New content-language draft

(slightly red-faced: YES, I forgot to include it on the previous mail....)

draft                        Language Tag                       May 94


                 Language tags for MIME content portions

                     Fri May 13 09:50:25 MET DST 1994


                         Harald Tveit Alvestrand
                                 UNINETT
                       Harald(_dot_)Alvestrand(_at_)uninett(_dot_)no






    Abstract

    This document describes a Content-Language: header for use with
    body parts of MIME.

    It also describes a new parameter to the Multipart/Alternative
    type, to aid in the usage of the Content-Language: header.


    Status of this Memo

    This draft document is being circulated for comment.

    If consensus is reached it may be submitted to the RFC editor as a
    Proposed Standard protocol specificiation.

    Please send comments to the author, or to the IETF-822 mailing
    list <ietf-822(_at_)dimacs(_dot_)rutgers(_dot_)edu>

    The following text is required by the Internet-draft rules:

    This document is an Internet Draft.  Internet Drafts are working
    documents of the Internet Engineering Task Force (IETF), its
    Areas, and its Working Groups. Note that other groups may also
    distribute working documents as Internet Drafts.

    Internet Drafts are draft documents valid for a maximum of six
    months. Internet Drafts may be updated, replaced, or obsoleted by
    other documents at any time.  It is not appropriate to use
    Internet Drafts as reference material or to cite them other than





Alvestrand                  Expires Nov 94                    [Page 1]

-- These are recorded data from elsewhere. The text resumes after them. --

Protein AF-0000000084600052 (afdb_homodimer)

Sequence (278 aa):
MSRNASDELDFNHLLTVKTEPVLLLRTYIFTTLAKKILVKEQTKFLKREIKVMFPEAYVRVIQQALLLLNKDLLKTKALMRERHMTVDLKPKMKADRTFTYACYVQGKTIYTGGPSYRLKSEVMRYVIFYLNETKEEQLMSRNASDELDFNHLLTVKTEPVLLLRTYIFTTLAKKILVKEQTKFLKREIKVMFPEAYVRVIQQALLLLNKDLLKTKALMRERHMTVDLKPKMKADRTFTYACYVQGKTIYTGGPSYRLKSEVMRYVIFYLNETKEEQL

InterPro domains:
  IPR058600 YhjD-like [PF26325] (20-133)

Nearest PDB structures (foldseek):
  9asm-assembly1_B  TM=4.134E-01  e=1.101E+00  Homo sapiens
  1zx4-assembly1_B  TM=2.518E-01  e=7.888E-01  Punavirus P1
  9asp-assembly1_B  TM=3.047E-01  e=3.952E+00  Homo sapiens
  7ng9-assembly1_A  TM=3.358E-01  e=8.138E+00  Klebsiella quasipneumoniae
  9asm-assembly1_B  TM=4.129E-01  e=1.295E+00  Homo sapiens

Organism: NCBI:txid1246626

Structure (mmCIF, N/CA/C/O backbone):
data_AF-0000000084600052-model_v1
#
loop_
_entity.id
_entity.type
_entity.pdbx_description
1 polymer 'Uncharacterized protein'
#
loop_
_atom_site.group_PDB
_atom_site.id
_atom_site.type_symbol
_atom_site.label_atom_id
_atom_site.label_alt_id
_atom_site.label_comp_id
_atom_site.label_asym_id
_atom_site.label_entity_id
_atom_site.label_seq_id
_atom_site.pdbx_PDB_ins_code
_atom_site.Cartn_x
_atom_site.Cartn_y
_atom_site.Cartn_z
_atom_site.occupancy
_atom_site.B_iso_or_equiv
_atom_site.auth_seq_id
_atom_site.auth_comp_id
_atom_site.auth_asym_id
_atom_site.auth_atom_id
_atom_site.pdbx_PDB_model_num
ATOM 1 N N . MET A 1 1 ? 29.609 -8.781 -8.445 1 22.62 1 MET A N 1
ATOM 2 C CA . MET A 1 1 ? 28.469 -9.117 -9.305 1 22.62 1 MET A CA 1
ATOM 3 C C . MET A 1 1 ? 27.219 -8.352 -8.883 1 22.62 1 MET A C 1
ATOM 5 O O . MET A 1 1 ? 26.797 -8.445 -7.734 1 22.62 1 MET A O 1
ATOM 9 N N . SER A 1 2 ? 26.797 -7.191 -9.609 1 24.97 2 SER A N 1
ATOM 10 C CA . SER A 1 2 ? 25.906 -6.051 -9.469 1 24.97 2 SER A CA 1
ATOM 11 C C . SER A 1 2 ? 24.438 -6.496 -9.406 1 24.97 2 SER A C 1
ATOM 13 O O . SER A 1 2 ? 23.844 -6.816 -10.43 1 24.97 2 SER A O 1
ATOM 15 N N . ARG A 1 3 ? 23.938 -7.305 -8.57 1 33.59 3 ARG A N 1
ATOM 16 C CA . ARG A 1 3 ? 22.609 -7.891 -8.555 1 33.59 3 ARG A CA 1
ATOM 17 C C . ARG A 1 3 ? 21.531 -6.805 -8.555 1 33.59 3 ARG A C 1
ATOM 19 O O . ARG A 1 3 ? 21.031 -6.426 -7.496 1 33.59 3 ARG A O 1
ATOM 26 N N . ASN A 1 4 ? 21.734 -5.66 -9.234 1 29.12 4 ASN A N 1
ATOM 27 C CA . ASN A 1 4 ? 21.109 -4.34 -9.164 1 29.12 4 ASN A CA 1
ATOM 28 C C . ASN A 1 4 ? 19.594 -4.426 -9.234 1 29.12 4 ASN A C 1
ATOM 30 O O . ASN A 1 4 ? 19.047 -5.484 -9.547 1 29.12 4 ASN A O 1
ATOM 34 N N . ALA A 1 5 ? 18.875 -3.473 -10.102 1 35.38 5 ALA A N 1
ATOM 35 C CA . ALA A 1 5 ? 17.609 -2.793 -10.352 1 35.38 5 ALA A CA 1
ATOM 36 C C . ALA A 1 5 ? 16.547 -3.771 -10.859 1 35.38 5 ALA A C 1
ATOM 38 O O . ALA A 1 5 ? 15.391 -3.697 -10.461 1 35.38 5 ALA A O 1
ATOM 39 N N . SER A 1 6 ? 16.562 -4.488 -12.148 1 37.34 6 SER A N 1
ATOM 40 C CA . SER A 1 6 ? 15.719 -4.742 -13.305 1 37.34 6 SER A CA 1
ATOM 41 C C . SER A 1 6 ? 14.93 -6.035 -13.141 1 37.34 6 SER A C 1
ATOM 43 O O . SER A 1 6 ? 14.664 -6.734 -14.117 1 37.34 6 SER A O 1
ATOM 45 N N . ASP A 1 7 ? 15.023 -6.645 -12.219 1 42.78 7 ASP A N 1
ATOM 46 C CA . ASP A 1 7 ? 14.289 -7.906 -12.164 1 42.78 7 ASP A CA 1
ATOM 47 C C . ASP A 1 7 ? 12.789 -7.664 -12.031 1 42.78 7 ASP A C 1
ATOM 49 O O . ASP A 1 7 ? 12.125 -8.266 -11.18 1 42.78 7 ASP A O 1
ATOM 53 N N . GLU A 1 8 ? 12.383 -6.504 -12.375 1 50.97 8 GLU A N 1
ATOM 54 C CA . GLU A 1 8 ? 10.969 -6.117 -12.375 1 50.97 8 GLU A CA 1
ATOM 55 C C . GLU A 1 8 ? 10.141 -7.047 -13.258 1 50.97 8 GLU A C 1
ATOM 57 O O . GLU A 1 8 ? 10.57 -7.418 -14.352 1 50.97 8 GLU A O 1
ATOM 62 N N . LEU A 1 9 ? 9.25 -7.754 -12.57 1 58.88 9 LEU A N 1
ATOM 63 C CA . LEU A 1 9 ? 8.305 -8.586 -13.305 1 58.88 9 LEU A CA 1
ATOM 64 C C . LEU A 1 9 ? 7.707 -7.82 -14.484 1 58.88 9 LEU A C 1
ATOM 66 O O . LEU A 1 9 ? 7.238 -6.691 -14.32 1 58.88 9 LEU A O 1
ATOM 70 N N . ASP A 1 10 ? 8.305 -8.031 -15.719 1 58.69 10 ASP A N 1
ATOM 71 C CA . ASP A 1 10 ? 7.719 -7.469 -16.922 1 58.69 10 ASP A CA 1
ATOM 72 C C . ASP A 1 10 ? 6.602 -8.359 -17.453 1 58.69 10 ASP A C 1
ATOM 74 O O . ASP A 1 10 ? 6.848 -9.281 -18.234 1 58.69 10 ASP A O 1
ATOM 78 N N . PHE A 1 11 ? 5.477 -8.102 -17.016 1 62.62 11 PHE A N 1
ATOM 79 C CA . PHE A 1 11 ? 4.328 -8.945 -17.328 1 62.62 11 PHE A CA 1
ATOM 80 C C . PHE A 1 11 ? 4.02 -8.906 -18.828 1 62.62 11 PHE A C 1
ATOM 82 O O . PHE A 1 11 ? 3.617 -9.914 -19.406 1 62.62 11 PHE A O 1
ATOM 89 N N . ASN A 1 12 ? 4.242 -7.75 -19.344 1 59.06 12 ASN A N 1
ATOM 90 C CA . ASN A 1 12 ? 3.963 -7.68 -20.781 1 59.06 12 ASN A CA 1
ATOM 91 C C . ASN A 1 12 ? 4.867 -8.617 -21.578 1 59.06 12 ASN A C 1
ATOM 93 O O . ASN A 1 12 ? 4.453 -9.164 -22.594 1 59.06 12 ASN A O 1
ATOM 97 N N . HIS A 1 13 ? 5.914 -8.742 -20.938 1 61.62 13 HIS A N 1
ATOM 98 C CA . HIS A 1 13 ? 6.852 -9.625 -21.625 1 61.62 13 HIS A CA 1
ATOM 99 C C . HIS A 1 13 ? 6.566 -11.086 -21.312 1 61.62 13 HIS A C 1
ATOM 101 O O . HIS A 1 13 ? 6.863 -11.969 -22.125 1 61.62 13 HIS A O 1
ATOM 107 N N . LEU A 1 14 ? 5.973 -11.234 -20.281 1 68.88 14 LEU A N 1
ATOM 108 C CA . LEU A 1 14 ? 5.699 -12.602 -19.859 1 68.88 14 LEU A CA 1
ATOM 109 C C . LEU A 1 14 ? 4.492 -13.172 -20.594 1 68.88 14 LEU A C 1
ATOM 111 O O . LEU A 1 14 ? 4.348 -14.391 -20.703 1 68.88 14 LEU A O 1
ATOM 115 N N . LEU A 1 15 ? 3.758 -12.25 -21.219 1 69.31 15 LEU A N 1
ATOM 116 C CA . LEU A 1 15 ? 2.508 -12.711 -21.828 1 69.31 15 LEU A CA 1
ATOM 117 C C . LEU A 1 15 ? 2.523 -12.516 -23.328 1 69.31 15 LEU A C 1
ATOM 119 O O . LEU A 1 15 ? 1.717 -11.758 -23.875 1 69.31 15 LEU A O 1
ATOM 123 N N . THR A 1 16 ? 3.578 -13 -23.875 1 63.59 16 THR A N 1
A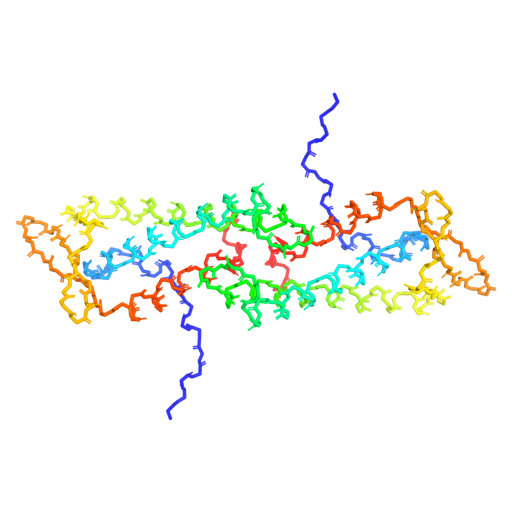TOM 124 C CA . THR A 1 16 ? 3.617 -12.984 -25.344 1 63.59 16 THR A CA 1
ATOM 125 C C . THR A 1 16 ? 3.432 -14.391 -25.891 1 63.59 16 THR A C 1
ATOM 127 O O . THR A 1 16 ? 3.574 -15.375 -25.172 1 63.59 16 THR A O 1
ATOM 130 N N . VAL A 1 17 ? 3.059 -14.508 -27.203 1 62.62 17 VAL A N 1
ATOM 131 C CA . VAL A 1 17 ? 2.828 -15.766 -27.891 1 62.62 17 VAL A CA 1
ATOM 132 C C . VAL A 1 17 ? 4.105 -16.609 -27.891 1 62.62 17 VAL A C 1
ATOM 134 O O . VAL A 1 17 ? 4.051 -17.828 -27.953 1 62.62 17 VAL A O 1
ATOM 137 N N . LYS A 1 18 ? 5.16 -16 -27.641 1 69.75 18 LYS A N 1
ATOM 138 C CA . LYS A 1 18 ? 6.438 -16.703 -27.734 1 69.75 18 LYS A CA 1
ATOM 139 C C . LYS A 1 18 ? 6.891 -17.188 -26.359 1 69.75 18 LYS A C 1
ATOM 141 O O . LYS A 1 18 ? 7.879 -17.922 -26.25 1 69.75 18 LYS A O 1
ATOM 146 N N . THR A 1 19 ? 6.062 -16.938 -25.484 1 74.81 19 THR A N 1
ATOM 147 C CA . THR A 1 19 ? 6.449 -17.312 -24.125 1 74.81 19 THR A CA 1
ATOM 148 C C . THR A 1 19 ? 6.457 -18.828 -23.969 1 74.81 19 THR A C 1
ATOM 150 O O . THR A 1 19 ? 5.539 -19.5 -24.422 1 74.81 19 THR A O 1
ATOM 153 N N . GLU A 1 20 ? 7.449 -19.359 -23.375 1 87.19 20 GLU A N 1
ATOM 154 C CA . GLU A 1 20 ? 7.555 -20.797 -23.094 1 87.19 20 GLU A CA 1
ATOM 155 C C . GLU A 1 20 ? 6.387 -21.281 -22.234 1 87.19 20 GLU A C 1
ATOM 157 O O . GLU A 1 20 ? 5.965 -20.578 -21.297 1 87.19 20 GLU A O 1
ATOM 162 N N . PRO A 1 21 ? 5.855 -22.484 -22.641 1 89.75 21 PRO A N 1
ATOM 163 C CA . PRO A 1 21 ? 4.691 -23 -21.922 1 89.75 21 PRO A CA 1
ATOM 164 C C . PRO A 1 21 ? 4.895 -23.016 -20.406 1 89.75 21 PRO A C 1
ATOM 166 O O . PRO A 1 21 ? 4.008 -22.594 -19.656 1 89.75 21 PRO A O 1
ATOM 169 N N . VAL A 1 22 ? 6.066 -23.469 -19.953 1 91.19 22 VAL A N 1
ATOM 170 C CA . VAL A 1 22 ? 6.324 -23.594 -18.5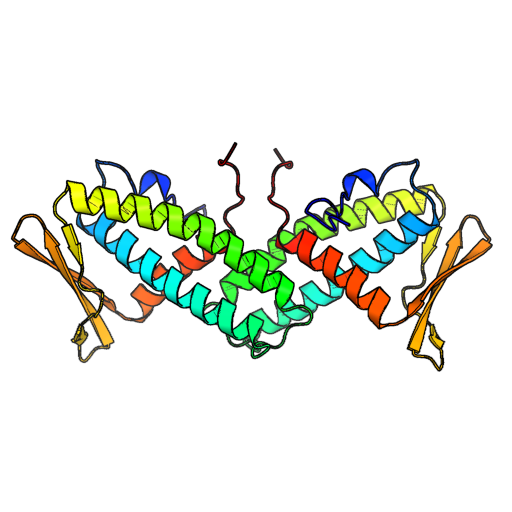16 1 91.19 22 VAL A CA 1
ATOM 171 C C . VAL A 1 22 ? 6.285 -22.203 -17.875 1 91.19 22 VAL A C 1
ATOM 173 O O . VAL A 1 22 ? 5.793 -22.047 -16.75 1 91.19 22 VAL A O 1
ATOM 176 N N . LEU A 1 23 ? 6.805 -21.234 -18.609 1 92.38 23 LEU A N 1
ATOM 177 C CA . LEU A 1 23 ? 6.812 -19.875 -18.094 1 92.38 23 LEU A CA 1
ATOM 178 C C . LEU A 1 23 ? 5.395 -19.328 -17.969 1 92.38 23 LEU A C 1
ATOM 180 O O . LEU A 1 23 ? 5.066 -18.641 -17 1 92.38 23 LEU A O 1
ATOM 184 N N . LEU A 1 24 ? 4.57 -19.578 -18.938 1 94.31 24 LEU A N 1
ATOM 185 C CA . LEU A 1 24 ? 3.174 -19.156 -18.906 1 94.31 24 LEU A CA 1
ATOM 186 C C . LEU A 1 24 ? 2.436 -19.812 -17.75 1 94.31 24 LEU A C 1
ATOM 188 O O . LEU A 1 24 ? 1.691 -19.156 -17.016 1 94.31 24 LEU A O 1
ATOM 192 N N . LEU A 1 25 ? 2.684 -21.078 -17.547 1 95.38 25 LEU A N 1
ATOM 193 C CA . LEU A 1 25 ? 2.064 -21.828 -16.453 1 95.38 25 LEU A CA 1
ATOM 194 C C . LEU A 1 25 ? 2.488 -21.281 -15.102 1 95.38 25 LEU A C 1
ATOM 196 O O . LEU A 1 25 ? 1.65 -21.078 -14.219 1 95.38 25 LEU A O 1
ATOM 200 N N . ARG A 1 26 ? 3.73 -21 -14.984 1 94.81 26 ARG A N 1
ATOM 201 C CA . ARG A 1 26 ? 4.254 -20.469 -13.727 1 94.81 26 ARG A CA 1
ATOM 202 C C . ARG A 1 26 ? 3.709 -19.078 -13.461 1 94.81 26 ARG A C 1
ATOM 204 O O . ARG A 1 26 ? 3.375 -18.734 -12.32 1 94.81 26 ARG A O 1
ATOM 211 N N . THR A 1 27 ? 3.604 -18.266 -14.484 1 94.5 27 THR A N 1
ATOM 212 C CA . THR A 1 27 ? 3.016 -16.938 -14.352 1 94.5 27 THR A CA 1
ATOM 213 C C . THR A 1 27 ? 1.582 -17.031 -13.836 1 94.5 27 THR A C 1
ATOM 215 O O . THR A 1 27 ? 1.188 -16.281 -12.945 1 94.5 27 THR A O 1
ATOM 218 N N . TYR A 1 28 ? 0.84 -17.969 -14.398 1 96.75 28 TYR A N 1
ATOM 219 C CA . TYR A 1 28 ? -0.535 -18.172 -13.961 1 96.75 28 TYR A CA 1
ATOM 220 C C . TYR A 1 28 ? -0.579 -18.594 -12.5 1 96.75 28 TYR A C 1
ATOM 222 O O . TYR A 1 28 ? -1.367 -18.062 -11.711 1 96.75 28 TYR A O 1
ATOM 230 N N . ILE A 1 29 ? 0.263 -19.5 -12.133 1 97.44 29 ILE A N 1
ATOM 231 C CA . ILE A 1 29 ? 0.31 -20.031 -10.773 1 97.44 29 ILE A CA 1
ATOM 232 C C . ILE A 1 29 ? 0.642 -18.906 -9.797 1 97.44 29 ILE A C 1
ATOM 234 O O . ILE A 1 29 ? -0.079 -18.688 -8.82 1 97.44 29 ILE A O 1
ATOM 238 N N . PHE A 1 30 ? 1.682 -18.203 -10.078 1 97.12 30 PHE A N 1
ATOM 239 C CA . PHE A 1 30 ? 2.16 -17.188 -9.148 1 97.12 30 PHE A CA 1
ATOM 240 C C . PHE A 1 30 ? 1.188 -16.016 -9.086 1 97.12 30 PHE A C 1
ATOM 242 O O . PHE A 1 30 ? 0.992 -15.43 -8.016 1 97.12 30 PHE A O 1
ATOM 249 N N . THR A 1 31 ? 0.578 -15.609 -10.188 1 97.12 31 THR A N 1
ATOM 250 C CA . THR A 1 31 ? -0.42 -14.547 -10.188 1 97.12 31 THR A CA 1
ATOM 251 C C . THR A 1 31 ? -1.646 -14.961 -9.375 1 97.12 31 THR A C 1
ATOM 253 O O . THR A 1 31 ? -2.195 -14.156 -8.617 1 97.12 31 THR A O 1
ATOM 256 N N . THR A 1 32 ? -2.021 -16.203 -9.523 1 98.31 32 THR A N 1
ATOM 257 C CA . THR A 1 32 ? -3.172 -16.734 -8.797 1 98.31 32 THR A CA 1
ATOM 258 C C . THR A 1 32 ? -2.902 -16.75 -7.297 1 98.31 32 THR A C 1
ATOM 260 O O . THR A 1 32 ? -3.758 -16.344 -6.5 1 98.31 32 THR A O 1
ATOM 263 N N . LEU A 1 33 ? -1.702 -17.203 -6.953 1 98.19 33 LEU A N 1
ATOM 264 C CA . LEU A 1 33 ? -1.326 -17.234 -5.543 1 98.19 33 LEU A CA 1
ATOM 265 C C . LEU A 1 33 ? -1.24 -15.812 -4.98 1 98.19 33 LEU A C 1
ATOM 267 O O . LEU A 1 33 ? -1.671 -15.562 -3.852 1 98.19 33 LEU A O 1
ATOM 271 N N . ALA A 1 34 ? -0.674 -14.898 -5.734 1 98.31 34 ALA A N 1
ATOM 272 C CA . ALA A 1 34 ? -0.619 -13.5 -5.324 1 98.31 34 ALA A CA 1
ATOM 273 C C . ALA A 1 34 ? -2.02 -12.938 -5.086 1 98.31 34 ALA A C 1
ATOM 275 O O . ALA A 1 34 ? -2.248 -12.219 -4.113 1 98.31 34 ALA A O 1
ATOM 276 N N . LYS A 1 35 ? -2.947 -13.281 -5.98 1 98.69 35 LYS A N 1
ATOM 277 C CA . LYS A 1 35 ? -4.332 -12.852 -5.824 1 98.69 35 LYS A CA 1
ATOM 278 C C . LYS A 1 35 ? -4.918 -13.344 -4.504 1 98.69 35 LYS A C 1
ATOM 280 O O . LYS A 1 35 ? -5.555 -12.578 -3.777 1 98.69 35 LYS A O 1
ATOM 285 N N . LYS A 1 36 ? -4.719 -14.578 -4.25 1 98.69 36 LYS A N 1
ATOM 286 C CA . LYS A 1 36 ? -5.238 -15.156 -3.016 1 98.69 36 LYS A CA 1
ATOM 287 C C . LYS A 1 36 ? -4.715 -14.414 -1.791 1 98.69 36 LYS A C 1
ATOM 289 O O . LYS A 1 36 ? -5.473 -14.125 -0.862 1 98.69 36 LYS A O 1
ATOM 294 N N . ILE A 1 37 ? -3.465 -14.125 -1.816 1 98.69 37 ILE A N 1
ATOM 295 C CA . ILE A 1 37 ? -2.832 -13.414 -0.709 1 98.69 37 ILE A CA 1
ATOM 296 C C . ILE A 1 37 ? -3.453 -12.031 -0.563 1 98.69 37 ILE A C 1
ATOM 298 O O . ILE A 1 37 ? -3.852 -11.633 0.535 1 98.69 37 ILE A O 1
ATOM 302 N N . LEU A 1 38 ? -3.566 -11.289 -1.632 1 98.69 38 LEU A N 1
ATOM 303 C CA . LEU A 1 38 ? -4.062 -9.922 -1.606 1 98.69 38 LEU A CA 1
ATOM 304 C C . LEU A 1 38 ? -5.531 -9.883 -1.197 1 98.69 38 LEU A C 1
ATOM 306 O O . LEU A 1 38 ? -5.945 -9.008 -0.435 1 98.69 38 LEU A O 1
ATOM 310 N N . VAL A 1 39 ? -6.301 -10.844 -1.647 1 98.81 39 VAL A N 1
ATOM 311 C CA . VAL A 1 39 ? -7.715 -10.914 -1.286 1 98.81 39 VAL A CA 1
ATOM 312 C C . VAL A 1 39 ? -7.852 -11.188 0.21 1 98.81 39 VAL A C 1
ATOM 314 O O . VAL A 1 39 ? -8.664 -10.555 0.891 1 98.81 39 VAL A O 1
ATOM 317 N N . LYS A 1 40 ? -7.07 -12.094 0.684 1 98.75 40 LYS A N 1
ATOM 318 C CA . LYS A 1 40 ? -7.082 -12.414 2.109 1 98.75 40 LYS A CA 1
ATOM 319 C C . LYS A 1 40 ? -6.703 -11.195 2.947 1 98.75 40 LYS A C 1
ATOM 321 O O . LYS A 1 40 ? -7.355 -10.898 3.951 1 98.75 40 LYS A O 1
ATOM 326 N N . GLU A 1 41 ? -5.699 -10.531 2.561 1 98.56 41 GLU A N 1
ATOM 327 C CA . GLU A 1 41 ? -5.234 -9.359 3.301 1 98.56 41 GLU A CA 1
ATOM 328 C C . GLU A 1 41 ? -6.23 -8.211 3.203 1 98.56 41 GLU A C 1
ATOM 330 O O . GLU A 1 41 ? -6.438 -7.48 4.172 1 98.56 41 GLU A O 1
ATOM 335 N N . GLN A 1 42 ? -6.863 -8.016 2.037 1 98.56 42 GLN A N 1
ATOM 336 C CA . GLN A 1 42 ? -7.941 -7.039 1.917 1 98.56 42 GLN A CA 1
ATOM 337 C C . GLN A 1 42 ? -9.023 -7.285 2.965 1 98.56 42 GLN A C 1
ATOM 339 O O . GLN A 1 42 ? -9.477 -6.348 3.625 1 98.56 42 GLN A O 1
ATOM 344 N N . THR A 1 43 ? -9.375 -8.57 3.08 1 98.62 43 THR A N 1
ATOM 345 C CA . THR A 1 43 ? -10.406 -8.961 4.039 1 98.62 43 THR A CA 1
ATOM 346 C C . THR A 1 43 ? -9.953 -8.656 5.465 1 98.62 43 THR A C 1
ATOM 348 O O . THR A 1 43 ? -10.734 -8.133 6.266 1 98.62 43 THR A O 1
ATOM 351 N N . LYS A 1 44 ? -8.711 -8.953 5.793 1 98.62 44 LYS A N 1
ATOM 352 C CA . LYS A 1 44 ? -8.18 -8.695 7.129 1 98.62 44 LYS A CA 1
ATOM 353 C C . LYS A 1 44 ? -8.164 -7.203 7.438 1 98.62 44 LYS A C 1
ATOM 355 O O . LYS A 1 44 ? -8.469 -6.789 8.555 1 98.62 44 LYS A O 1
ATOM 360 N N . PHE A 1 45 ? -7.781 -6.355 6.477 1 98.38 45 PHE A N 1
ATOM 361 C CA . PHE A 1 45 ? -7.828 -4.91 6.652 1 98.38 45 PHE A CA 1
ATOM 362 C C . PHE A 1 45 ? -9.258 -4.438 6.879 1 98.38 45 PHE A C 1
ATOM 364 O O . PHE A 1 45 ? -9.516 -3.619 7.766 1 98.38 45 PHE A O 1
ATOM 371 N N . LEU A 1 46 ? -10.18 -4.988 6.098 1 97.94 46 LEU A N 1
ATOM 372 C CA . LEU A 1 46 ? -11.578 -4.598 6.199 1 97.94 46 LEU A CA 1
ATOM 373 C C . LEU A 1 46 ? -12.148 -4.957 7.57 1 97.94 46 LEU A C 1
ATOM 375 O O . LEU A 1 46 ? -12.938 -4.199 8.133 1 97.94 46 LEU A O 1
ATOM 379 N N . LYS A 1 47 ? -11.703 -6.031 8.086 1 98 47 LYS A N 1
ATOM 380 C CA . LYS A 1 47 ? -12.188 -6.516 9.375 1 98 47 LYS A CA 1
ATOM 381 C C . LYS A 1 47 ? -11.406 -5.895 10.531 1 98 47 LYS A C 1
ATOM 383 O O . LYS A 1 47 ? -11.648 -6.211 11.695 1 98 47 LYS A O 1
ATOM 388 N N . ARG A 1 48 ? -10.398 -5.074 10.25 1 96.94 48 ARG A N 1
ATOM 389 C CA . ARG A 1 48 ? -9.57 -4.359 11.219 1 96.94 48 ARG A CA 1
ATOM 390 C C . ARG A 1 48 ? -8.766 -5.336 12.078 1 96.94 48 ARG A C 1
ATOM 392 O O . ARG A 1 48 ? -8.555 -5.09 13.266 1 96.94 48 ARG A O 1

draft                        Language Tag                       May 94


    as a "working draft" or "work in progress."

    Please check the I-D abstract listing contained in each Internet
    Draft directory to learn the current status of this or any other
    Internet Draft.

    The filename of this document is draft-alvestrand-language-tag-
    01.txt









































Alvestrand                  Expires Nov 94                    [Page 2]

draft                        Language Tag                       May 94


    1.  The Language tag

    The language tag is composed of 2 parts: A language tag and a
    subtag.

    The syntax of this header in RFC-822 EBNF is:


    Language-Header = "Content-Language" ":" 1#Language
    Language ::= 1*8ALPHA [ '-' 1*8ALPHA ]

    Note that the Language-Header is allowed to list several languages
    in a comma-separated list.

    All tags are to be treated as case insensitive; there exist
    conventions for capitalization of some of them, but these should
    not be taken to carry meaning.

    The namespace of language tags and subtags is administered by the
    IANA. The following registrations are predefined:

    In the language tag:


    -    All 2-letter codes are interpreted according to ISO 639.

    -    All 3-letter codes are reserved for a (hopefully) forthcoming
         extension to ISO 639

    -    The value "IANA" is reserved for IANA-defined
         subregistrations

    -    The value "X" is reserved for private use. Subtags of "X"
         will not be registered by the IANA.

    -    No other registration is allowed.

    In the sublanguage tag:


    -    All 2-letter codes are interpreted as ISO 3166 country codes,
         according to the rules laid down in ISO 639.







Alvestrand                  Expires Nov 94                    [Page 3]

draft                        Language Tag                       May 94


    -    Codes of 3 to 8 letters may be registered with the IANA by
         anyone who feels a need for it. IANA has the right to reject
         registrations that are felt to be misleading.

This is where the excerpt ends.